_Problem to work on:_
Narrow the data below down to the lines containing "dioxygenase".

Exercise inputs Block Start

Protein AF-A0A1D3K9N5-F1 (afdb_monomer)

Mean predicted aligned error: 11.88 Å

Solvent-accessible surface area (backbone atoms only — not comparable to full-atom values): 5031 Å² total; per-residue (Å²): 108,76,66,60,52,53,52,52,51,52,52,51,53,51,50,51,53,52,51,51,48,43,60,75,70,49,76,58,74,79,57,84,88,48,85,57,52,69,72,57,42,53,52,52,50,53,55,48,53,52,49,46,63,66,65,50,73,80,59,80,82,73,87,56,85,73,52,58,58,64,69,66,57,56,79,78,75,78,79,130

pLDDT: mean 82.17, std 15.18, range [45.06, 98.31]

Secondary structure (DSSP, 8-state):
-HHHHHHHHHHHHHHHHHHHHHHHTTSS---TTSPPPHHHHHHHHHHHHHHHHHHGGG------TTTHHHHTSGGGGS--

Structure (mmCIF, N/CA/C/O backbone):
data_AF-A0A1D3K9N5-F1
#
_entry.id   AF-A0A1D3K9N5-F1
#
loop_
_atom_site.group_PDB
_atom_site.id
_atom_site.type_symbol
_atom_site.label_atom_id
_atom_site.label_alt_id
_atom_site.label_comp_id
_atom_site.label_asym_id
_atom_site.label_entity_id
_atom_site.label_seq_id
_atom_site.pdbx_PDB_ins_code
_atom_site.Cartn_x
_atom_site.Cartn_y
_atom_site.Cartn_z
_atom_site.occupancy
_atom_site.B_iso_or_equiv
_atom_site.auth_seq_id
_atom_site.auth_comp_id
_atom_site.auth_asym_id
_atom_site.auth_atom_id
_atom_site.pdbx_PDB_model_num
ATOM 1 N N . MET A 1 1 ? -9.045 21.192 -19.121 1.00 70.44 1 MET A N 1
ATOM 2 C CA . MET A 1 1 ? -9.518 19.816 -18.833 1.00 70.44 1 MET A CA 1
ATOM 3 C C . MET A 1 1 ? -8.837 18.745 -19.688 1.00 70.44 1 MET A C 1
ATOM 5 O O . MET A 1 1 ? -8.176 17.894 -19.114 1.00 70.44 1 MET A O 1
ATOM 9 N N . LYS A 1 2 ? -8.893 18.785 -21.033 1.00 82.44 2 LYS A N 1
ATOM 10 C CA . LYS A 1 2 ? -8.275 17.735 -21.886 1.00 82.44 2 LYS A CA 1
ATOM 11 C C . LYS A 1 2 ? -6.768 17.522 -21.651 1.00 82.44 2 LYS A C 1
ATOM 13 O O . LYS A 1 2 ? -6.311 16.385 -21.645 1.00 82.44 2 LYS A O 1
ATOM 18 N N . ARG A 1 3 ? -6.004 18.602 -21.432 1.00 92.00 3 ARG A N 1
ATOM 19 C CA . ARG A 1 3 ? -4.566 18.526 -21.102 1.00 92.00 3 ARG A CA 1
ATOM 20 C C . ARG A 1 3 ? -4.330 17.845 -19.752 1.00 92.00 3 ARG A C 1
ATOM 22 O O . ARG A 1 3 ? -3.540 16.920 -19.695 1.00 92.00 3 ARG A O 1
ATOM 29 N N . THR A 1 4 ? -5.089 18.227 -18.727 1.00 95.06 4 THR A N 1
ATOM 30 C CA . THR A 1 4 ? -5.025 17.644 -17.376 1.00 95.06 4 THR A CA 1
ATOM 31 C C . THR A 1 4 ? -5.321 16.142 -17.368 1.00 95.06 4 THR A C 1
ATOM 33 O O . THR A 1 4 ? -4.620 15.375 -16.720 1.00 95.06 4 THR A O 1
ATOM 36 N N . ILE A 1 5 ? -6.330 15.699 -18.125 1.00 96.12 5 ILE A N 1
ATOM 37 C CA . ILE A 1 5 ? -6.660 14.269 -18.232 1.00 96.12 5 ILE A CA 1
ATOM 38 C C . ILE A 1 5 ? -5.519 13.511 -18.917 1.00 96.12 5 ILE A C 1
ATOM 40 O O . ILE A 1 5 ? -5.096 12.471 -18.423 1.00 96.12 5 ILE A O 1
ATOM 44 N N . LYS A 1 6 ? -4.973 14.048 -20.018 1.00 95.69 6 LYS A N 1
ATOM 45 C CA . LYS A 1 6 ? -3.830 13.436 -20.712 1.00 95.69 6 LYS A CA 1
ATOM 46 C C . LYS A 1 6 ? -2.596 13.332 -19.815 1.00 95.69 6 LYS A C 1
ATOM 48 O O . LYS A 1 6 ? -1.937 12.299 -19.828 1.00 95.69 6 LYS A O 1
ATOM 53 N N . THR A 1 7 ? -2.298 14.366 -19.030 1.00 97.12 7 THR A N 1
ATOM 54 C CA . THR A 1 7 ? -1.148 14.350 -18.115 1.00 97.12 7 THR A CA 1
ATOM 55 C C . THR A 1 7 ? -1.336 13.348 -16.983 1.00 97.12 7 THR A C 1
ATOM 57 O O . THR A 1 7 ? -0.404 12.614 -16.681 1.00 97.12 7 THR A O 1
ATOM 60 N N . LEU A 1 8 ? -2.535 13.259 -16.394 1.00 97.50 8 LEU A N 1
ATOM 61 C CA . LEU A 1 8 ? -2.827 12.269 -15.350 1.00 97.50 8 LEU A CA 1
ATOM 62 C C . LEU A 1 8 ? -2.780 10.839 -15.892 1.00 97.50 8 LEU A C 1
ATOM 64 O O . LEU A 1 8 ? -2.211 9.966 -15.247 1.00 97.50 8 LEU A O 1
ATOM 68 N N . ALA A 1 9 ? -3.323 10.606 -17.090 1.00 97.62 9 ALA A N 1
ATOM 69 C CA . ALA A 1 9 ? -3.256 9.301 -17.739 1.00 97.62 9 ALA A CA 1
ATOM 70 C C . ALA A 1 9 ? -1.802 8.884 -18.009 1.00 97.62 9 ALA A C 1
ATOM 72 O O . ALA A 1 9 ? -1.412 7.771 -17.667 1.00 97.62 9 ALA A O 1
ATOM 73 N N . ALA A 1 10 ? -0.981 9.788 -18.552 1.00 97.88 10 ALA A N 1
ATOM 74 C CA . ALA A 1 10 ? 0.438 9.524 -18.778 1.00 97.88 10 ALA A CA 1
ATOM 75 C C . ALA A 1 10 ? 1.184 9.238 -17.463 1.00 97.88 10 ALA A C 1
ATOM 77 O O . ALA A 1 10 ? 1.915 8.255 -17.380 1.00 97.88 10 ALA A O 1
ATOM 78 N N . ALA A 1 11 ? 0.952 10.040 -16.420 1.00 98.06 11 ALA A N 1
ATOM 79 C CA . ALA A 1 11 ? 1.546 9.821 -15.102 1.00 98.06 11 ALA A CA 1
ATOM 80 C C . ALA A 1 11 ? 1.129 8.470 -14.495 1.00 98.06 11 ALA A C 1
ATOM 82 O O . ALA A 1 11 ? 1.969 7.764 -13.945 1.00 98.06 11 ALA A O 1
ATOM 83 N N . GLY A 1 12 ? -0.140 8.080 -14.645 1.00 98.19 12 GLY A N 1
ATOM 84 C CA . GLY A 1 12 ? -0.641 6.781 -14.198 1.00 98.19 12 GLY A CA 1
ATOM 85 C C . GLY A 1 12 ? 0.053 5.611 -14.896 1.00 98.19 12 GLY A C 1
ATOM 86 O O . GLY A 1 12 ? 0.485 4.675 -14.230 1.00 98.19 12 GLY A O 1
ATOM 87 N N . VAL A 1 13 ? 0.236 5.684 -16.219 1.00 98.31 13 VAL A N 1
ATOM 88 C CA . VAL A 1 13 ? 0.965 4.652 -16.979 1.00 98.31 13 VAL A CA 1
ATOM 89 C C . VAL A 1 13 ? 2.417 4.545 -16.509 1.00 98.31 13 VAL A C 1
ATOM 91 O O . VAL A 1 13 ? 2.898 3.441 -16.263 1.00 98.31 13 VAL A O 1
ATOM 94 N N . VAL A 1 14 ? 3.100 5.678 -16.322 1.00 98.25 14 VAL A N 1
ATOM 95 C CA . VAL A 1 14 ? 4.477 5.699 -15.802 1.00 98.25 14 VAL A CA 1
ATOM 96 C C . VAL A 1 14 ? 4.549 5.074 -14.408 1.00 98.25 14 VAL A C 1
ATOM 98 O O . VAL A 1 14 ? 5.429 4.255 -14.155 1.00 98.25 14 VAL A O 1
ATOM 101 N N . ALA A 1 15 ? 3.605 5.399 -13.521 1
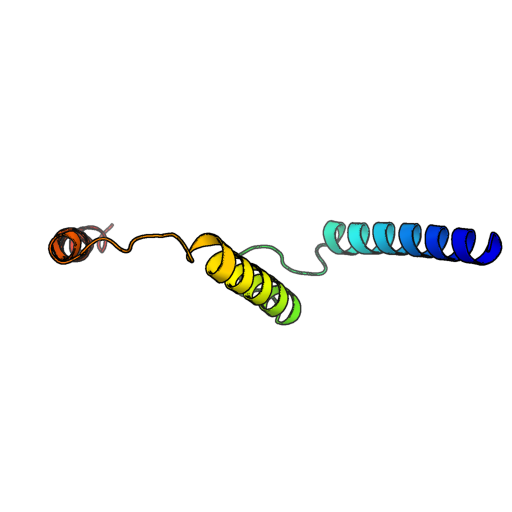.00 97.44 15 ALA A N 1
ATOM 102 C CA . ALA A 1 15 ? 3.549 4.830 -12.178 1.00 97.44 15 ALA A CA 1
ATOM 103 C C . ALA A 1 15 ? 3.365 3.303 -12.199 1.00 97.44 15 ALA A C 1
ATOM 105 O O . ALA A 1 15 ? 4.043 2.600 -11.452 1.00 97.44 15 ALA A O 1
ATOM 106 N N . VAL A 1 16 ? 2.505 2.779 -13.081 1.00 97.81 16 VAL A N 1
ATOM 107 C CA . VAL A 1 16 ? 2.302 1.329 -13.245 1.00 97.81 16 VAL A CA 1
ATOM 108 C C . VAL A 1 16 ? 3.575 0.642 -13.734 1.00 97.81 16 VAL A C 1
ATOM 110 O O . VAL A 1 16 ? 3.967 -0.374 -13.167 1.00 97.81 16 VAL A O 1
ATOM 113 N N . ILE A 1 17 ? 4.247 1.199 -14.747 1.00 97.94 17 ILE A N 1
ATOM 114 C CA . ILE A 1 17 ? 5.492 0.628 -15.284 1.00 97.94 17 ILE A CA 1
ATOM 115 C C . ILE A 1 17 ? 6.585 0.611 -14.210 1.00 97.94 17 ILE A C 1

Exercise inputs Block End
Exercise inputs Block Start

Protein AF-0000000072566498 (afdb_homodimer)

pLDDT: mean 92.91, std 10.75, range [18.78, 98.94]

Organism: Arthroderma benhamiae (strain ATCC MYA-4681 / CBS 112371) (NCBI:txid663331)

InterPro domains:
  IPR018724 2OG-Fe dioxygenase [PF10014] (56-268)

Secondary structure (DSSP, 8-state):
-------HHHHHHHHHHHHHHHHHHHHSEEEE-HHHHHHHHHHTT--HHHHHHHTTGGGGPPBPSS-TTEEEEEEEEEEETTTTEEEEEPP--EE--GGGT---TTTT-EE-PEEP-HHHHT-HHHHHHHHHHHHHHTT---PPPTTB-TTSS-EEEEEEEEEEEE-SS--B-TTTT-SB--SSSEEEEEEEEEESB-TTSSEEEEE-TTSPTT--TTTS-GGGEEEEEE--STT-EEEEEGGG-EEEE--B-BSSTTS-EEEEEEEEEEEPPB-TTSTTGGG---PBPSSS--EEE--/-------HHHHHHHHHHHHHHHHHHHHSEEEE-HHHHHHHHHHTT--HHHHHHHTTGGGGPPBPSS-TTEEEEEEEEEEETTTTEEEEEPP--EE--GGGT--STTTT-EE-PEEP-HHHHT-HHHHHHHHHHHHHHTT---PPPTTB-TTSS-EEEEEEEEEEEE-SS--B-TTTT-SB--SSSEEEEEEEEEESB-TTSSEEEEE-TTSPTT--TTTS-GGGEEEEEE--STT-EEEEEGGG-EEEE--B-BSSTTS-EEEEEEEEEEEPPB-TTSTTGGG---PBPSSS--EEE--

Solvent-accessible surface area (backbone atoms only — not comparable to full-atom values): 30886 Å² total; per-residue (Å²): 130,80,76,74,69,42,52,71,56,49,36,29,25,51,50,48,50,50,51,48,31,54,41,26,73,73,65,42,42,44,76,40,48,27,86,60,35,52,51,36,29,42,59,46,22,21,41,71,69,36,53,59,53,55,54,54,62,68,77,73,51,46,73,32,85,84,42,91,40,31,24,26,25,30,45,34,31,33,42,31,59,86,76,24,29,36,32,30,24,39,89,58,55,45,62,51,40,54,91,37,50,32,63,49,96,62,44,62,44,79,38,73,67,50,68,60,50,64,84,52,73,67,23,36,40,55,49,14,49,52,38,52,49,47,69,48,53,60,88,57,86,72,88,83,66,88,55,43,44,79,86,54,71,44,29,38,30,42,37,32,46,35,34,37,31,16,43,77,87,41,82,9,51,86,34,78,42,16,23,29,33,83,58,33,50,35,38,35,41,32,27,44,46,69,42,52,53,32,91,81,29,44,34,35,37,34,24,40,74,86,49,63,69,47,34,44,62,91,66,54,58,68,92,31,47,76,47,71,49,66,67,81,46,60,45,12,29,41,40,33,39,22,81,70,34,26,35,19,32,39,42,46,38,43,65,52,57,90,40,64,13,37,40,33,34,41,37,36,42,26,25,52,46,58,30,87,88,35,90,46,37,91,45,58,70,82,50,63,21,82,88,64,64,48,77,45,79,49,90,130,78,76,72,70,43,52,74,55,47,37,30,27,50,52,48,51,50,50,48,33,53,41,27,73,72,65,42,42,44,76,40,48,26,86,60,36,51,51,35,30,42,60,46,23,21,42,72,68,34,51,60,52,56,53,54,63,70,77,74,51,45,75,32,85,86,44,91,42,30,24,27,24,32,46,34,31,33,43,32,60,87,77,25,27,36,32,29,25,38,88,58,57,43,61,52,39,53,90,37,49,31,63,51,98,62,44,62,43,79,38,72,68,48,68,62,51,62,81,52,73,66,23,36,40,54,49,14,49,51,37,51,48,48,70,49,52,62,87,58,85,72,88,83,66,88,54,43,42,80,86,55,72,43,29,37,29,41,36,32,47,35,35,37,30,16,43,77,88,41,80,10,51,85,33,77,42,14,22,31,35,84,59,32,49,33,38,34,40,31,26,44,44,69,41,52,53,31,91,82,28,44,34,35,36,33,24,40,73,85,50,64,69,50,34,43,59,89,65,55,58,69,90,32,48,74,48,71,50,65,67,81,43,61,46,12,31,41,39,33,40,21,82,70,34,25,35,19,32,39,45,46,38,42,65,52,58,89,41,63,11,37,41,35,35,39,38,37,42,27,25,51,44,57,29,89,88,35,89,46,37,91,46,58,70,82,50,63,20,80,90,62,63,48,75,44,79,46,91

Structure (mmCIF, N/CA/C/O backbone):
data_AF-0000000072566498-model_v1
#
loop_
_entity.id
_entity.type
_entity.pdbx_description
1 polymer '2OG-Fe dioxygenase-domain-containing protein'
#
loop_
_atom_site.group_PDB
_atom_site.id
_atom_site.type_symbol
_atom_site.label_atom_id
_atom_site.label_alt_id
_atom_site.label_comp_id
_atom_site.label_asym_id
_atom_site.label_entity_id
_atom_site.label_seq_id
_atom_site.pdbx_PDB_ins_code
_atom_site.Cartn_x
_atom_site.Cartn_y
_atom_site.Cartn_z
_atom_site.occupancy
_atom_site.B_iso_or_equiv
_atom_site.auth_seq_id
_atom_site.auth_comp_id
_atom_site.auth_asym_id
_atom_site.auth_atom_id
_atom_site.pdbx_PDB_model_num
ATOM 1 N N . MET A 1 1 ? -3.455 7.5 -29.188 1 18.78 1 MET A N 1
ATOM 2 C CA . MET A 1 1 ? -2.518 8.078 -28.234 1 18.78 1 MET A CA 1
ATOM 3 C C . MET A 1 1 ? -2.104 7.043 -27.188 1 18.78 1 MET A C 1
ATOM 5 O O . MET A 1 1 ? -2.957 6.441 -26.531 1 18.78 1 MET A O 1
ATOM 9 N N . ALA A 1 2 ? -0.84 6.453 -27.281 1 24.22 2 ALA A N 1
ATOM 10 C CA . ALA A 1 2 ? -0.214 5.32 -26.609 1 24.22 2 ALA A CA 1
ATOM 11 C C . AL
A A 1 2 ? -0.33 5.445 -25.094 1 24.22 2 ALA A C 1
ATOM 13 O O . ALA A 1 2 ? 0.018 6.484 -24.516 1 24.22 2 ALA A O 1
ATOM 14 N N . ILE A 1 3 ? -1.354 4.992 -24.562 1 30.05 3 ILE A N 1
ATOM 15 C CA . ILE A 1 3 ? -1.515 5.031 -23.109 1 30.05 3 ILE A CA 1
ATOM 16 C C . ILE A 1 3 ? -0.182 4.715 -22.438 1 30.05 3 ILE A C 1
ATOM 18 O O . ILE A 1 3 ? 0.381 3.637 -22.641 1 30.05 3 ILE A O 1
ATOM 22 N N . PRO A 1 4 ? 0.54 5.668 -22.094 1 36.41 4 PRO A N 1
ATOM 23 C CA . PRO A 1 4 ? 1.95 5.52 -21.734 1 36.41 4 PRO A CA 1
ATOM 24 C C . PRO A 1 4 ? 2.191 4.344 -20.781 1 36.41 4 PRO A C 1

Exercise inputs Block End

_The answer:_
  IPR018724 2OG-Fe dioxygenase [PF10014] (56-268)
1 polymer '2OG-Fe dioxygenase-domain-containing protein'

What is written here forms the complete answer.